Mr Obama and Mr Abe had been seeking to show the alliance was strong in the face of a rising China, but their success in putting recent strains behind them was partly marred by a failure to reach a trade deal seen as crucial to a broader regional pact.

That failure delayed a joint statement on security and economic ties until shortly before the US leader left for Seoul, the next stop on his week-long, four-nation Asian tour, where he held talks with the South Koren president, Park Geun-hye.

Mr Obama and Mr Abe had ordered their top aides to make a final push to reach a trade agreement after the leaders met on Thursday, but Japan’s economy minister, Akira Amari, said on Friday that gaps remained despite recent progress.

“This time we can’t say there’s a basic agreement,” Mr Amari told reporters after a second day of almost around-the-clock talks failed to settle differences over farm products and cars. “Overall, the gaps are steadily narrowing.”

Seeking to put a positive spin on the trade front, the two sides said in a statement that they were committed to taking “bold steps” to reach a two-way deal, which would inject momentum into a delayed 12-nation Trans-Pacific Partnership (TPP) trade pact.

A senior US trade official said the two sides had achieved a breakthrough on market access, but provided few details.

“There are still details to be worked out. There is still much work to be done ... We believe we do have a breakthrough in our bilateral negotiations,” said the senior official accompanying Mr Obama to South Korea.

The TPP is high on Mr Abe’s economic reform agenda and central to Mr Obama’s policy of expanding the US presence in Asia.

Mr Obama on Thursday assured Japan that Washington was committed to coming to its defence, including of tiny isles at the heart of a row with China, but denied he had drawn any new “red line” and urged dialogue over the dispute.

Friday’s joint statement echoed those comments and put in writing a long-held US stance that the uninhabited islands in the East China Sea are covered by a security treaty that obliges Washington to defend Japan.

Those comments drew a swift rebuke from Beijing, which also claims sovereignty over the Japanese-controlled islands, known as the Senkaku in Japan and the Diaoyu in China. Japanese and Chinese patrol ships have been playing cat-and-mouse near the isles, and Washington is wary of being drawn into any clash.

“Extending the US-Japan security treaty to those islands is both morally and legally wrong,” the China Daily newspaper said in an editorial on Friday. “Obama should not expect Chinese connivance in his turning a blind eye to Japan’s thievery and its claims of innocence.”

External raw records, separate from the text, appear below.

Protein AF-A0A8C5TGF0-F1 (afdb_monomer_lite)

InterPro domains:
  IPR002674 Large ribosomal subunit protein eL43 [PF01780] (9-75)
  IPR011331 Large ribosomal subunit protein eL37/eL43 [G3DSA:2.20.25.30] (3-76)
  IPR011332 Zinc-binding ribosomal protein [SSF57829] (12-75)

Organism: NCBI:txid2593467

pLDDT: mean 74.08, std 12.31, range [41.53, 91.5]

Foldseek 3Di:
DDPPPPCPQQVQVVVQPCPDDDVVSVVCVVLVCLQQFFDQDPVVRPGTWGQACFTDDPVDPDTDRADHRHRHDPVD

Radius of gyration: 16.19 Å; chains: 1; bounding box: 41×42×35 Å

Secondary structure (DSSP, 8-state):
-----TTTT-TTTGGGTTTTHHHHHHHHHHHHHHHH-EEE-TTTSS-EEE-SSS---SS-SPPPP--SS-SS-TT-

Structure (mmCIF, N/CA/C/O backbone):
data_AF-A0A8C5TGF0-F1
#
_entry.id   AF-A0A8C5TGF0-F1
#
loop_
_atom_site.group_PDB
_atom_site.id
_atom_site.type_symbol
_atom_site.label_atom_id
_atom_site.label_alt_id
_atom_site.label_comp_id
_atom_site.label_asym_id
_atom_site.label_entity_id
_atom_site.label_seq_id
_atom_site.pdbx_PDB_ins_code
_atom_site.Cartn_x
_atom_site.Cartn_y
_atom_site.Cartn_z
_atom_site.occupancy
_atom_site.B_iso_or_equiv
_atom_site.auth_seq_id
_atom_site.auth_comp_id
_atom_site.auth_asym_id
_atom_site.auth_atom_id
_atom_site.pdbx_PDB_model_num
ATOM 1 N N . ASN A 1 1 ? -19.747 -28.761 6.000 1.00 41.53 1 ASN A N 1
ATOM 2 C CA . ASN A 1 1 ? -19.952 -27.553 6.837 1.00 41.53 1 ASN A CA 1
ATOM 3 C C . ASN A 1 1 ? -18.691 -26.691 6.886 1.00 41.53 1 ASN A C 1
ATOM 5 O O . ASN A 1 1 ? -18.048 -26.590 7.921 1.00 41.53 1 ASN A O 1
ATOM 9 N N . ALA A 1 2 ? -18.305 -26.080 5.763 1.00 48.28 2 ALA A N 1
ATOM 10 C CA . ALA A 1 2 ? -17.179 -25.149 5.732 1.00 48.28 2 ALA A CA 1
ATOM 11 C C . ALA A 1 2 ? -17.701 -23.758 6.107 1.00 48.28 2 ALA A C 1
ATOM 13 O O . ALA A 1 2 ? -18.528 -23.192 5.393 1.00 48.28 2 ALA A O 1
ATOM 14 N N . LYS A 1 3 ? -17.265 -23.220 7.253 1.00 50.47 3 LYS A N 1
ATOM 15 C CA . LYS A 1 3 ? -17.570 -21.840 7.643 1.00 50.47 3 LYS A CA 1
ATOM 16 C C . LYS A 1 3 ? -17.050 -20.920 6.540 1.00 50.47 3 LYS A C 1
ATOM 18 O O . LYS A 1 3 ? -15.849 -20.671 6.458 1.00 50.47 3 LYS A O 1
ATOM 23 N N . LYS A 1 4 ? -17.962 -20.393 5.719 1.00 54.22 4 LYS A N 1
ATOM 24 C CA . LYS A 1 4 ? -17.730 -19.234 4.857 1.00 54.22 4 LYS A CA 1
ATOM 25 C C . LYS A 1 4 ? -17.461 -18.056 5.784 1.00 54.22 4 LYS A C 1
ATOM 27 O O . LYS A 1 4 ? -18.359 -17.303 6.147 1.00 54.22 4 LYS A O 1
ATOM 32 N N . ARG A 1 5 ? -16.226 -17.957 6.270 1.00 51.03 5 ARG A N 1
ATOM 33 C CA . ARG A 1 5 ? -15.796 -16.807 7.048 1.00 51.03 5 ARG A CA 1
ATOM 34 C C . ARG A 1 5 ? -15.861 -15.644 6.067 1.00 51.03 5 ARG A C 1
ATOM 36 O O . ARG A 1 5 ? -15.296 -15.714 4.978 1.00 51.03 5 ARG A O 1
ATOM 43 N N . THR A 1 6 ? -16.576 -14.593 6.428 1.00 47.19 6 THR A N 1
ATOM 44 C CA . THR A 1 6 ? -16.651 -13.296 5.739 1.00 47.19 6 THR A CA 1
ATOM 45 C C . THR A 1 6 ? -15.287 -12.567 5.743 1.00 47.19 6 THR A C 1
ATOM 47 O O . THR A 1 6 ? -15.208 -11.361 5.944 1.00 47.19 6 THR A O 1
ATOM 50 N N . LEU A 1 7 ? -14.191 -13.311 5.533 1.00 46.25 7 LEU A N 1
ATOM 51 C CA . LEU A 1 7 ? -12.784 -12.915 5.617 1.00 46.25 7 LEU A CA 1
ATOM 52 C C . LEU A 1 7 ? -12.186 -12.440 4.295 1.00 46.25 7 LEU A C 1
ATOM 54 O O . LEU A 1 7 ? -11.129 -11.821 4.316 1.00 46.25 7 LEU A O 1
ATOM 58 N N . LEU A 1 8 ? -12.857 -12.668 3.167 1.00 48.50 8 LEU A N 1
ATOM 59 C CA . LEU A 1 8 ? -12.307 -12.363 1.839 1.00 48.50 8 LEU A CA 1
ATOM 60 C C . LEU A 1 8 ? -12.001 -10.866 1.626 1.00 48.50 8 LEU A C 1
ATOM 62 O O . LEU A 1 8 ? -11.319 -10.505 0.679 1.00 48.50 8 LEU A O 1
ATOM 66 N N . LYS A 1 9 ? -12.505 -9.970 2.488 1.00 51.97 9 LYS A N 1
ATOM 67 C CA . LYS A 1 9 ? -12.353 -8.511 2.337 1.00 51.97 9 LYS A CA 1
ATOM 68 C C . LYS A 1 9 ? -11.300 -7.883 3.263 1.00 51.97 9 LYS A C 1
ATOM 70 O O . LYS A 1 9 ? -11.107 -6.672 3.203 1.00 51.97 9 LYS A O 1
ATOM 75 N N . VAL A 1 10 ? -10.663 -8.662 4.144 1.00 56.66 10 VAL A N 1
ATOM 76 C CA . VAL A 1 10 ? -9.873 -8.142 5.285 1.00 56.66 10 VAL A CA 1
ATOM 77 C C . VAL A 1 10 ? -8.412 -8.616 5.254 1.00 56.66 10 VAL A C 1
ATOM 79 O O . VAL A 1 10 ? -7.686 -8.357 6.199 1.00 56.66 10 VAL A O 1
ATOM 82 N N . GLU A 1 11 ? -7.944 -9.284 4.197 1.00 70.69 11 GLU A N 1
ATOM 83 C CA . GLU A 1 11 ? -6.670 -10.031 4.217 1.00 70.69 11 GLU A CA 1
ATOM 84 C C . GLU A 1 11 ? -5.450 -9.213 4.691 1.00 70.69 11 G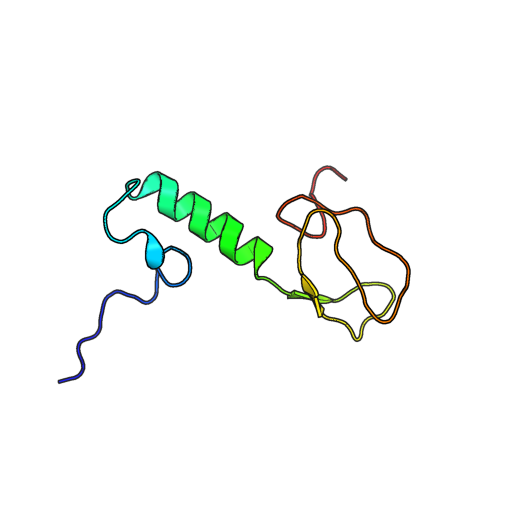LU A C 1
ATOM 86 O O . GLU A 1 11 ? -4.689 -9.702 5.520 1.00 70.69 11 GLU A O 1
ATOM 91 N N . ILE A 1 12 ? -5.304 -7.944 4.284 1.00 82.31 12 ILE A N 1
ATOM 92 C CA . ILE A 1 12 ? -4.165 -7.097 4.703 1.00 82.31 12 ILE A CA 1
ATOM 93 C C . ILE A 1 12 ? -4.384 -6.467 6.088 1.00 82.31 12 ILE A C 1
ATOM 95 O O . ILE A 1 12 ? -3.448 -6.299 6.864 1.00 82.31 12 ILE A O 1
ATOM 99 N N . VAL A 1 13 ? -5.629 -6.122 6.425 1.00 88.19 13 VAL A N 1
ATOM 100 C CA . VAL A 1 13 ? -5.987 -5.445 7.687 1.00 88.19 13 VAL A CA 1
ATOM 101 C C . VAL A 1 13 ? -6.427 -6.415 8.792 1.00 88.19 13 VAL A C 1
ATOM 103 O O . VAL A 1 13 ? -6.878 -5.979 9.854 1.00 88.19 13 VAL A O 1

The allies also said they wanted to build productive ties with China but expressed concern about its Air Defence Identification Zone covering the disputed isles, announced last year, as well as activities fanning tensions in the South China Sea, where other Asian countries have rows with Beijing.

“Our two countries oppose any attempt to assert territorial or maritime claims through the use of intimidation, coercion or force,” the statement said.

The diplomatic challenge for Mr Obama during his week-long, regional tour is to convince Asian partners that Washington is serious about its promised strategic pivot, without harming US ties with China, the world’s second-biggest economy. Beijing has painted the “pivot” as effort to contain the rising Asian power.